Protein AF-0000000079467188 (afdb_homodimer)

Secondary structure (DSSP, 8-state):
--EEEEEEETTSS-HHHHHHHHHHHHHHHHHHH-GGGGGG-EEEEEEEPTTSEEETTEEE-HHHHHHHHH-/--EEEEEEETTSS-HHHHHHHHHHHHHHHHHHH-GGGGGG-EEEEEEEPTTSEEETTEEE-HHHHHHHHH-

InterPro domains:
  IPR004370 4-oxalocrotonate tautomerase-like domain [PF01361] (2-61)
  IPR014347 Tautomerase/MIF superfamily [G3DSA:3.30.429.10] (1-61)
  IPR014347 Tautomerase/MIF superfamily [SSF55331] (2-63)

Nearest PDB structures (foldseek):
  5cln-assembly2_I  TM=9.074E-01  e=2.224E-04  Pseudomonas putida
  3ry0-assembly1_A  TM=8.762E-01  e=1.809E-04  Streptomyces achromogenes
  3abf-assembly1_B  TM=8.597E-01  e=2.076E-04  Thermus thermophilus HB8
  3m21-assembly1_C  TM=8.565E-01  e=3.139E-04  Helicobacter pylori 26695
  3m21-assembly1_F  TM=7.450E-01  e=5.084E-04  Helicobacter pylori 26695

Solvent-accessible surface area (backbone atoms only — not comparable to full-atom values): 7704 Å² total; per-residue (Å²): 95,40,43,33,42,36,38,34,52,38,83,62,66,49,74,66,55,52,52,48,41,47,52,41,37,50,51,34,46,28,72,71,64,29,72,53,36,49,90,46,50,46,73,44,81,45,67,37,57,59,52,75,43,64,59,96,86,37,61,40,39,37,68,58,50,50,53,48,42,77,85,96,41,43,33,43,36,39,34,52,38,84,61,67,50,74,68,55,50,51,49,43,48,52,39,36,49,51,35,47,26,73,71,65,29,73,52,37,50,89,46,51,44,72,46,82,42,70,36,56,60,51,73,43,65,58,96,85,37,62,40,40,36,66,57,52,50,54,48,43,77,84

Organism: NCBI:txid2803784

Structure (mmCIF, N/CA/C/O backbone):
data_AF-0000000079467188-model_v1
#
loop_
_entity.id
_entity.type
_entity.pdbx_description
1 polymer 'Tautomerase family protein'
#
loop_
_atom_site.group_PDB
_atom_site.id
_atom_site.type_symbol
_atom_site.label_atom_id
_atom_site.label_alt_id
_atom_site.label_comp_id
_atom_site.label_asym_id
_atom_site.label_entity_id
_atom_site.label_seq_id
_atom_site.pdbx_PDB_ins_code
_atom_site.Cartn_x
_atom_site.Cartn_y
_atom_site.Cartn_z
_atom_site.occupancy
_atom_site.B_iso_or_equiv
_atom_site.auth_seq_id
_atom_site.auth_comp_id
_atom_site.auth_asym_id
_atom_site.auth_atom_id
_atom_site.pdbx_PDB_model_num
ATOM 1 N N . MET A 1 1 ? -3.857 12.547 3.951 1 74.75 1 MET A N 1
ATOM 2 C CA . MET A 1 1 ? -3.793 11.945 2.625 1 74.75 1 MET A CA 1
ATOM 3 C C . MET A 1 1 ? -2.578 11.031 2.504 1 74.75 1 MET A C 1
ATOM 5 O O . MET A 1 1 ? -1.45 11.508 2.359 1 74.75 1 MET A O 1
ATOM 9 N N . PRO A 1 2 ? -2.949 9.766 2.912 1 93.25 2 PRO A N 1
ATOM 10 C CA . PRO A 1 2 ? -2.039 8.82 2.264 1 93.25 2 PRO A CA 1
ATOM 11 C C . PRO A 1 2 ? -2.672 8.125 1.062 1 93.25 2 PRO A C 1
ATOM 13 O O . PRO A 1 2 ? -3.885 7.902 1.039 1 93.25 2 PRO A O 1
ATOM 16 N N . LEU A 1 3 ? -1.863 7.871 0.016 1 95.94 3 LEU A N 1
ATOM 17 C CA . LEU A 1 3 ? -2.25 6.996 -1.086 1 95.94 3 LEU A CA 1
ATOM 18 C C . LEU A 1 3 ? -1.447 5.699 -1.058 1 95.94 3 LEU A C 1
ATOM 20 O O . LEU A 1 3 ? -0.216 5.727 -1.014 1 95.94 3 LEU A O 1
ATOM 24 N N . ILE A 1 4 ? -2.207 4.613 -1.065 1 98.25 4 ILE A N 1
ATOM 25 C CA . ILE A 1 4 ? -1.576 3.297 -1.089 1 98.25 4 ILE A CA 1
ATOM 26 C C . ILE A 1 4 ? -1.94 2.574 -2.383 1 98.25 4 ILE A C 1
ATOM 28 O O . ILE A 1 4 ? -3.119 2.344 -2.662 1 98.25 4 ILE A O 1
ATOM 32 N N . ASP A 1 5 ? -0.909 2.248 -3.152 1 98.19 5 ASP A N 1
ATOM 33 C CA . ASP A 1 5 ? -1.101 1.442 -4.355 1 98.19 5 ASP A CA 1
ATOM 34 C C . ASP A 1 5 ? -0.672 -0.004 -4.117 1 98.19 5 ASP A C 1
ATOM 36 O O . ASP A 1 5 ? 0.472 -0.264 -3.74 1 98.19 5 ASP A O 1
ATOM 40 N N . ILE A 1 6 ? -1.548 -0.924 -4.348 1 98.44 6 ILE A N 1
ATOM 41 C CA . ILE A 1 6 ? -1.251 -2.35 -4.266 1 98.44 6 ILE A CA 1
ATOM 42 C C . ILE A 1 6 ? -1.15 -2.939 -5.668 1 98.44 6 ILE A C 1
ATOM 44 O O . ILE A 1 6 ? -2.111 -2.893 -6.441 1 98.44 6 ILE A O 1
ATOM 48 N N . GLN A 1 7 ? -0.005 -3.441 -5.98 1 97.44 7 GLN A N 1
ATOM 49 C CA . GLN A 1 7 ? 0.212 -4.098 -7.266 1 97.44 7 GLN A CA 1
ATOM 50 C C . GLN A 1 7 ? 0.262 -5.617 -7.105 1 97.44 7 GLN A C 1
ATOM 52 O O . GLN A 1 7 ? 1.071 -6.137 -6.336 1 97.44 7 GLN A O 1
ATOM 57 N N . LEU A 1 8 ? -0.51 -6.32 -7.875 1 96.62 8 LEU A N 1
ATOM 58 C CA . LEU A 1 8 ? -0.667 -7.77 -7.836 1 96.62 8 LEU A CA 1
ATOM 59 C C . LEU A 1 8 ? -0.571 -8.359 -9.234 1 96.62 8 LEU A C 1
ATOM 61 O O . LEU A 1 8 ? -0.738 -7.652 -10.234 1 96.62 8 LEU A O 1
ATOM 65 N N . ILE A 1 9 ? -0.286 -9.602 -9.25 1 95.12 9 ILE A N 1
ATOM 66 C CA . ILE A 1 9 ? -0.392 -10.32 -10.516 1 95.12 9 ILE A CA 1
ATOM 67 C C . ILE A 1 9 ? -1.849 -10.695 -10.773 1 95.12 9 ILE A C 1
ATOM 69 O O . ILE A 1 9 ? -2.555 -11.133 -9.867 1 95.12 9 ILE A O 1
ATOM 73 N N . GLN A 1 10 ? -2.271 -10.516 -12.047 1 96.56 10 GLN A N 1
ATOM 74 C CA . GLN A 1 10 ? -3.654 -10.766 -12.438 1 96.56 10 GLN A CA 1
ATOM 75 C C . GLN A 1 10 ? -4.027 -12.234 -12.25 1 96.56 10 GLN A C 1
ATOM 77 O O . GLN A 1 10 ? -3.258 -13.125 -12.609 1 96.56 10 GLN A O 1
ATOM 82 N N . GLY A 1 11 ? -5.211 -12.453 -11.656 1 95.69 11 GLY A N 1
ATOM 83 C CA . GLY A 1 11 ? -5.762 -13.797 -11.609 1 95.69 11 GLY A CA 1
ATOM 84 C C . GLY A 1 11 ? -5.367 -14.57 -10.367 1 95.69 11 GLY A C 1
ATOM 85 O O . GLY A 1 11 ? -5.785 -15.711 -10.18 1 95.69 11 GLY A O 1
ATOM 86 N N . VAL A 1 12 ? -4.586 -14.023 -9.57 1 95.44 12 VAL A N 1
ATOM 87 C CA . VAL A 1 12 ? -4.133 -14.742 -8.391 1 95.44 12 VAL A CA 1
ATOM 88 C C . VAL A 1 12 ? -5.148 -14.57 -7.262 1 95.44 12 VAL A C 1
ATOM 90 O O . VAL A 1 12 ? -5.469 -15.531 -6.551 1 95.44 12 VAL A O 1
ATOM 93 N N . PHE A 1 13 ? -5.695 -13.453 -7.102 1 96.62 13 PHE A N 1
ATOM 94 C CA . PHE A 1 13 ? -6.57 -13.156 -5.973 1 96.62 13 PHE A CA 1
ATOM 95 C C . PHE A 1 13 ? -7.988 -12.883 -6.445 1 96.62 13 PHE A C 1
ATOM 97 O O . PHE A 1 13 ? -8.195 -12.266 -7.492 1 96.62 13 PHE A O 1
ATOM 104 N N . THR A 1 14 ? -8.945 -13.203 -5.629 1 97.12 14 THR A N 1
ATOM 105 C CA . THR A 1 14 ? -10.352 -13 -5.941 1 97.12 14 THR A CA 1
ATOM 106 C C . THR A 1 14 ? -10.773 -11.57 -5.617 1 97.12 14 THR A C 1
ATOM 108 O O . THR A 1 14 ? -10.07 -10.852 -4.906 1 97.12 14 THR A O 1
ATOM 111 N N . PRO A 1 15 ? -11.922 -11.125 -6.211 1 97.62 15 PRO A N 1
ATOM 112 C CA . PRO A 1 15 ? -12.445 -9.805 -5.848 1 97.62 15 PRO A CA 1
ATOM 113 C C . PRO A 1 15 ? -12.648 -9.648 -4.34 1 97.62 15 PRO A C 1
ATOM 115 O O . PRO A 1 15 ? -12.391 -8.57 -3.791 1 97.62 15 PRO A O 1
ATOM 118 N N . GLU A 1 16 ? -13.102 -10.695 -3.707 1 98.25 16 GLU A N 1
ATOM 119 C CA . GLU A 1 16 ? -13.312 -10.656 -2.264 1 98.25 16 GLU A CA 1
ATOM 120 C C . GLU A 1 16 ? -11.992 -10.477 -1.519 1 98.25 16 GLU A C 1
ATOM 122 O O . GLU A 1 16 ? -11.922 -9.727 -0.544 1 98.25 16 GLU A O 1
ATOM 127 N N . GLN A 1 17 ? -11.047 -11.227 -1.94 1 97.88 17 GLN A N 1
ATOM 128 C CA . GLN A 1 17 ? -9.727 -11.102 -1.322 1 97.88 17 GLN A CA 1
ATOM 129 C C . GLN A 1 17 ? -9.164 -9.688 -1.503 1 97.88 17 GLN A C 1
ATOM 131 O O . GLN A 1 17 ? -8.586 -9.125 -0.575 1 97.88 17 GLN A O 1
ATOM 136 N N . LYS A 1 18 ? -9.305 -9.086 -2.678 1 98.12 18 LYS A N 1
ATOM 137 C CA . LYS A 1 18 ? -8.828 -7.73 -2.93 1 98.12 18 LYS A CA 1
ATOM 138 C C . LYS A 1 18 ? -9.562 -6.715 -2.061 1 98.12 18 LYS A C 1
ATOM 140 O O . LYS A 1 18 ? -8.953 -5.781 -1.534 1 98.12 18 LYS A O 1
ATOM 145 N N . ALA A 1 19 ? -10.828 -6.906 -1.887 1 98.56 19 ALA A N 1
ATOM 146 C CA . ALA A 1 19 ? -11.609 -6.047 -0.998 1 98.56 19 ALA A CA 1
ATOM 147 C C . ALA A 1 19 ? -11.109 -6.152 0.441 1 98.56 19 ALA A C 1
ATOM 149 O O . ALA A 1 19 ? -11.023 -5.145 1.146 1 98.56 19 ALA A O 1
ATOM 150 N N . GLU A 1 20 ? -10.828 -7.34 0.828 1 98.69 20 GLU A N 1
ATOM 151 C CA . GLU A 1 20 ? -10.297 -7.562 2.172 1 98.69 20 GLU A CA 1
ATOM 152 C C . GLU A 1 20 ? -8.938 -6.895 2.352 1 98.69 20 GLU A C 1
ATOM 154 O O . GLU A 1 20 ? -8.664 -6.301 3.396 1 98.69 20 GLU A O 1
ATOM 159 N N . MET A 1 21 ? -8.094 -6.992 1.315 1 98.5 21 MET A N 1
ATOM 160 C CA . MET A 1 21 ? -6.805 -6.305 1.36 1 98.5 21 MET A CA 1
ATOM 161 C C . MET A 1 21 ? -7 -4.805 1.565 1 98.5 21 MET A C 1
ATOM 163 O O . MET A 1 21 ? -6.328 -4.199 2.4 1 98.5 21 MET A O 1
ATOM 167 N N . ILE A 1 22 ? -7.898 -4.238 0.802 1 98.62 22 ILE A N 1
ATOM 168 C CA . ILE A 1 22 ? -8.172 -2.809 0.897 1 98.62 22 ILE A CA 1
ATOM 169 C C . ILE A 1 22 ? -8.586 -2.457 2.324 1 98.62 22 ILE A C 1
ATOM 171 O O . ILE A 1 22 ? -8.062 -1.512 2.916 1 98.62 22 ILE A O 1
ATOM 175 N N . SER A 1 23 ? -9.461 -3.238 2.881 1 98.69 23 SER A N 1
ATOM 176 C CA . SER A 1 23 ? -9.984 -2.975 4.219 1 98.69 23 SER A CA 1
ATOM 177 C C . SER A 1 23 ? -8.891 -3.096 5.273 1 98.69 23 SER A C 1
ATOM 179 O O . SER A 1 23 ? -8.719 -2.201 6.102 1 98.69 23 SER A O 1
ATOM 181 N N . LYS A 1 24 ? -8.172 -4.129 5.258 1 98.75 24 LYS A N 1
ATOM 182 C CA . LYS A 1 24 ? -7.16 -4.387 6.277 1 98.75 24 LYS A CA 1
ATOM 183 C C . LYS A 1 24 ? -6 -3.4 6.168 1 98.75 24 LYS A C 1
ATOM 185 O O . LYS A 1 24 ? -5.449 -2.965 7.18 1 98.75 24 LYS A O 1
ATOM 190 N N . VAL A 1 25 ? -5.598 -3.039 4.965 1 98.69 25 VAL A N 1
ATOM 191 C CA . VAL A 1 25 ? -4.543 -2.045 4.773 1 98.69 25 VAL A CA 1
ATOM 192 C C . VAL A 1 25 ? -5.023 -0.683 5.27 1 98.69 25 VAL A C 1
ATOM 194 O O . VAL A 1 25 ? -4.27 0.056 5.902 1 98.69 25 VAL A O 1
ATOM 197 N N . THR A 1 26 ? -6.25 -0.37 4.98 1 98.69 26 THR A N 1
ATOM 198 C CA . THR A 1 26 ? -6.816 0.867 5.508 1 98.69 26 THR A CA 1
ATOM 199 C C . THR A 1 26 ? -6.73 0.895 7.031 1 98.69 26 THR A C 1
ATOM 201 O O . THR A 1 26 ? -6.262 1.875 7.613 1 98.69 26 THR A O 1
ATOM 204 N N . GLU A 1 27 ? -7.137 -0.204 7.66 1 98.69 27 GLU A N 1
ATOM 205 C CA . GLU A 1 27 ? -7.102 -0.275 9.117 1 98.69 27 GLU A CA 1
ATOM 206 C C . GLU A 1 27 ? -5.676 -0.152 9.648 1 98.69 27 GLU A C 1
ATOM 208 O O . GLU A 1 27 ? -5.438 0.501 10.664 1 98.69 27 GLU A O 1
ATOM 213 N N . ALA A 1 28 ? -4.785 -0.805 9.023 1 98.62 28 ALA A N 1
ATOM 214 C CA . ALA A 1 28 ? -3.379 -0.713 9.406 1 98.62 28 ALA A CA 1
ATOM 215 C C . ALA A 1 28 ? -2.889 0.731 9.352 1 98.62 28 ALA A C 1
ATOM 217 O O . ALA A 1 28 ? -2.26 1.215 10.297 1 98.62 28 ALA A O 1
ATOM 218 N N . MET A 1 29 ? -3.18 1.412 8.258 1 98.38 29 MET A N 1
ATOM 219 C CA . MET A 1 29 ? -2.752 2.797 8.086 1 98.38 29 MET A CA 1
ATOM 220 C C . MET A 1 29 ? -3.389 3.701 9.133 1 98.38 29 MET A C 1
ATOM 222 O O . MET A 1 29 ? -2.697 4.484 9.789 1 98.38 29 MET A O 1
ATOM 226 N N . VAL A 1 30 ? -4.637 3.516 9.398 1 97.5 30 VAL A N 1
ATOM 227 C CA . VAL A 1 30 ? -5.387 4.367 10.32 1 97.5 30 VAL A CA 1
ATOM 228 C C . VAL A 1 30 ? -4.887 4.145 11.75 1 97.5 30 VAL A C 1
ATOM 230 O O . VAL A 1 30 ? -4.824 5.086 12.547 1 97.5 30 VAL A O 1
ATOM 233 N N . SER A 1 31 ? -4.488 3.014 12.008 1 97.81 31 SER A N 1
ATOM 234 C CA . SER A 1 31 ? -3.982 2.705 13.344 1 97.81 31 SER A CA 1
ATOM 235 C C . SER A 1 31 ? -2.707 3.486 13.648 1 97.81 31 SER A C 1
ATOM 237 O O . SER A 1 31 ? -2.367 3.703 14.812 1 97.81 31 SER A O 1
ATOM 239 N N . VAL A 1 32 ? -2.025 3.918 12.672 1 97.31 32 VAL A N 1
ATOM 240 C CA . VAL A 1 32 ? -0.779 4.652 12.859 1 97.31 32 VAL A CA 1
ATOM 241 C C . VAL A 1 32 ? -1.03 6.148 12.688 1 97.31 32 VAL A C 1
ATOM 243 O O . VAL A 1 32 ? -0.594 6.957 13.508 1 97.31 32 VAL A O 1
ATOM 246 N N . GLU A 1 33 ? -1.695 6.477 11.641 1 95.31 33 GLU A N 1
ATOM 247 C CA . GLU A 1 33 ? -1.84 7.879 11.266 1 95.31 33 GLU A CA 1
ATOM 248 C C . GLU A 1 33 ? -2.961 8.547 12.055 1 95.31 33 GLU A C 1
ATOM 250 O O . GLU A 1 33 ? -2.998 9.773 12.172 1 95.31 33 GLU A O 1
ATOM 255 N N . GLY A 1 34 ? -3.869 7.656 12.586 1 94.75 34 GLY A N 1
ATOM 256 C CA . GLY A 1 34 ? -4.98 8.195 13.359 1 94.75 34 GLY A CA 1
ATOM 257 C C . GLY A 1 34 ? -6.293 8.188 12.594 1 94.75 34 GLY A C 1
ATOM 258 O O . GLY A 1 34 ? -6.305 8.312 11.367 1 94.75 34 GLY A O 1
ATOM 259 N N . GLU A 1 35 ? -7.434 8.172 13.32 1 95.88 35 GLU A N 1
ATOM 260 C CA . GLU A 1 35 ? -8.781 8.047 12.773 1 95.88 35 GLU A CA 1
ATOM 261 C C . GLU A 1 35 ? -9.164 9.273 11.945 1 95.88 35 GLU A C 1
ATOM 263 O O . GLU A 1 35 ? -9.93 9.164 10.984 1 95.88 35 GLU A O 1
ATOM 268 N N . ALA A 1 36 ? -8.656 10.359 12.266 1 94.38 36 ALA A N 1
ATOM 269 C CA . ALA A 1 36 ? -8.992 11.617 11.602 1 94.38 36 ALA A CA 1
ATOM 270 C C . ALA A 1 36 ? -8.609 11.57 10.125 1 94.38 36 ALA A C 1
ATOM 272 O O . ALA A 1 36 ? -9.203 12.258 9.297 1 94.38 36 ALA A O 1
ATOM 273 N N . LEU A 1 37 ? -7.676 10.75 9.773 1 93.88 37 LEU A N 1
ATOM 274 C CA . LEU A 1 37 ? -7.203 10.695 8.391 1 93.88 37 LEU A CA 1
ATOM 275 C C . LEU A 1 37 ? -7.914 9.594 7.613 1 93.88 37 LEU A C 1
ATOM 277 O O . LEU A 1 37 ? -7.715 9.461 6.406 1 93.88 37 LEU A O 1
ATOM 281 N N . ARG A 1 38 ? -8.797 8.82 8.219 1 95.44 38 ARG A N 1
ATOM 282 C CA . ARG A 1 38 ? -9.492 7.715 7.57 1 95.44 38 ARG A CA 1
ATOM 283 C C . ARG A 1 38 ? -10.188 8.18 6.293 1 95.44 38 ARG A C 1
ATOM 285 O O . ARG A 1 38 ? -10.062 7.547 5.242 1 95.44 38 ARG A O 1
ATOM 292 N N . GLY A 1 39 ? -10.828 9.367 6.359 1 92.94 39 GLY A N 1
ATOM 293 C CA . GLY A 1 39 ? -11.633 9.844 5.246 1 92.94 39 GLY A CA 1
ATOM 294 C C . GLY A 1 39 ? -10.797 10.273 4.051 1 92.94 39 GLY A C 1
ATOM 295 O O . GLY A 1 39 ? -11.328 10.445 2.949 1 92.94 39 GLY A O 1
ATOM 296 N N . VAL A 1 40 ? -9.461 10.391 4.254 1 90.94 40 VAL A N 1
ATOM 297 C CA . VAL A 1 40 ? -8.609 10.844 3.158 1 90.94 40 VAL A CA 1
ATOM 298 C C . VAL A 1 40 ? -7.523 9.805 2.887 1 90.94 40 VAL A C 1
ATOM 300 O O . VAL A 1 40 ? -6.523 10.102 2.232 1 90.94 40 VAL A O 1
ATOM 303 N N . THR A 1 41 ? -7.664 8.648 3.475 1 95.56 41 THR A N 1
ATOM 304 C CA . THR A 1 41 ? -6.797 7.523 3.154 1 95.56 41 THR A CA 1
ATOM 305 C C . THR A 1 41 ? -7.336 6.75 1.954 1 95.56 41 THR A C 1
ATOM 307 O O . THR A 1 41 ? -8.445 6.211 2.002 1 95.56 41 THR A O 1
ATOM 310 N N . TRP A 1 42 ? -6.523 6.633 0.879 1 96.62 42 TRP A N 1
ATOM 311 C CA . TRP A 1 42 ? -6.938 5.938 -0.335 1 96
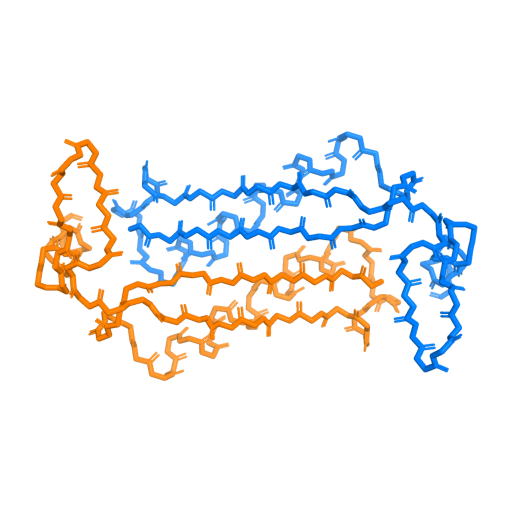.62 42 TRP A CA 1
ATOM 312 C C . TRP A 1 42 ? -6.109 4.676 -0.546 1 96.62 42 TRP A C 1
ATOM 314 O O . TRP A 1 42 ? -4.891 4.68 -0.338 1 96.62 42 TRP A O 1
ATOM 324 N N . VAL A 1 43 ? -6.832 3.639 -0.963 1 98.44 43 VAL A N 1
ATOM 325 C CA . VAL A 1 43 ? -6.176 2.395 -1.355 1 98.44 43 VAL A CA 1
ATOM 326 C C . VAL A 1 43 ? -6.648 1.979 -2.748 1 98.44 43 VAL A C 1
ATOM 328 O O . VAL A 1 43 ? -7.852 1.935 -3.016 1 98.44 43 VAL A O 1
ATOM 331 N N . ARG A 1 44 ? -5.676 1.792 -3
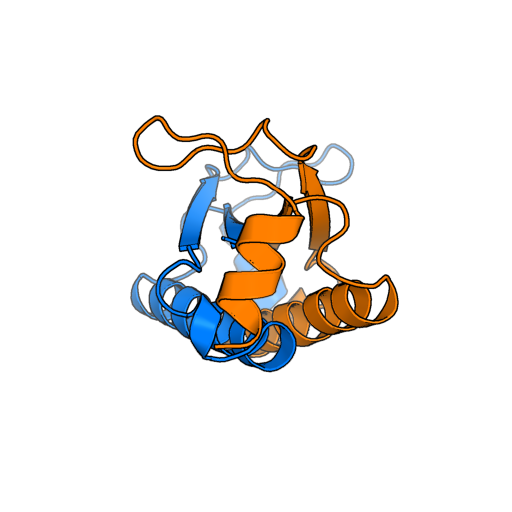.555 1 97.69 44 ARG A N 1
ATOM 332 C CA . ARG A 1 44 ? -5.984 1.308 -4.898 1 97.69 44 ARG A CA 1
ATOM 333 C C . ARG A 1 44 ? -5.285 -0.019 -5.176 1 97.69 44 ARG A C 1
ATOM 335 O O . ARG A 1 44 ? -4.133 -0.212 -4.785 1 97.69 44 ARG A O 1
ATOM 342 N N . VAL A 1 45 ? -6.004 -0.905 -5.867 1 98 45 VAL A N 1
ATOM 343 C CA . VAL A 1 45 ? -5.449 -2.193 -6.27 1 98 45 VAL A CA 1
ATOM 344 C C . VAL A 1 45 ? -5.293 -2.238 -7.789 1 98 45 VAL A C 1
ATOM 346 O O . VAL A 1 45 ? -6.246 -1.966 -8.523 1 98 45 VAL A O 1
ATOM 349 N N . GLN A 1 46 ? -4.121 -2.568 -8.156 1 97.19 46 GLN A N 1
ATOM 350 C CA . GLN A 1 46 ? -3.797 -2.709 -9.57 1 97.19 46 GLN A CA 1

§ WORK TO COMPLETE: Working from the records above, write out verbatim only the lines from the line containing "ATOM 168 C CA" through the line containing "ATOM 175 N N".

§ EXERCISE RESULT:
ATOM 168 C CA . ILE A 1 22 ? -8.172 -2.809 0.897 1 98.62 22 ILE A CA 1
ATOM 169 C C . ILE A 1 22 ? -8.586 -2.457 2.324 1 98.62 22 ILE A C 1
ATOM 171 O O . ILE A 1 22 ? -8.062 -1.512 2.916 1 98.62 22 ILE A O 1
ATOM 175 N N . SER A 1 23 ? -9.461 -3.238 2.881 1 98.69 23 SER A N 1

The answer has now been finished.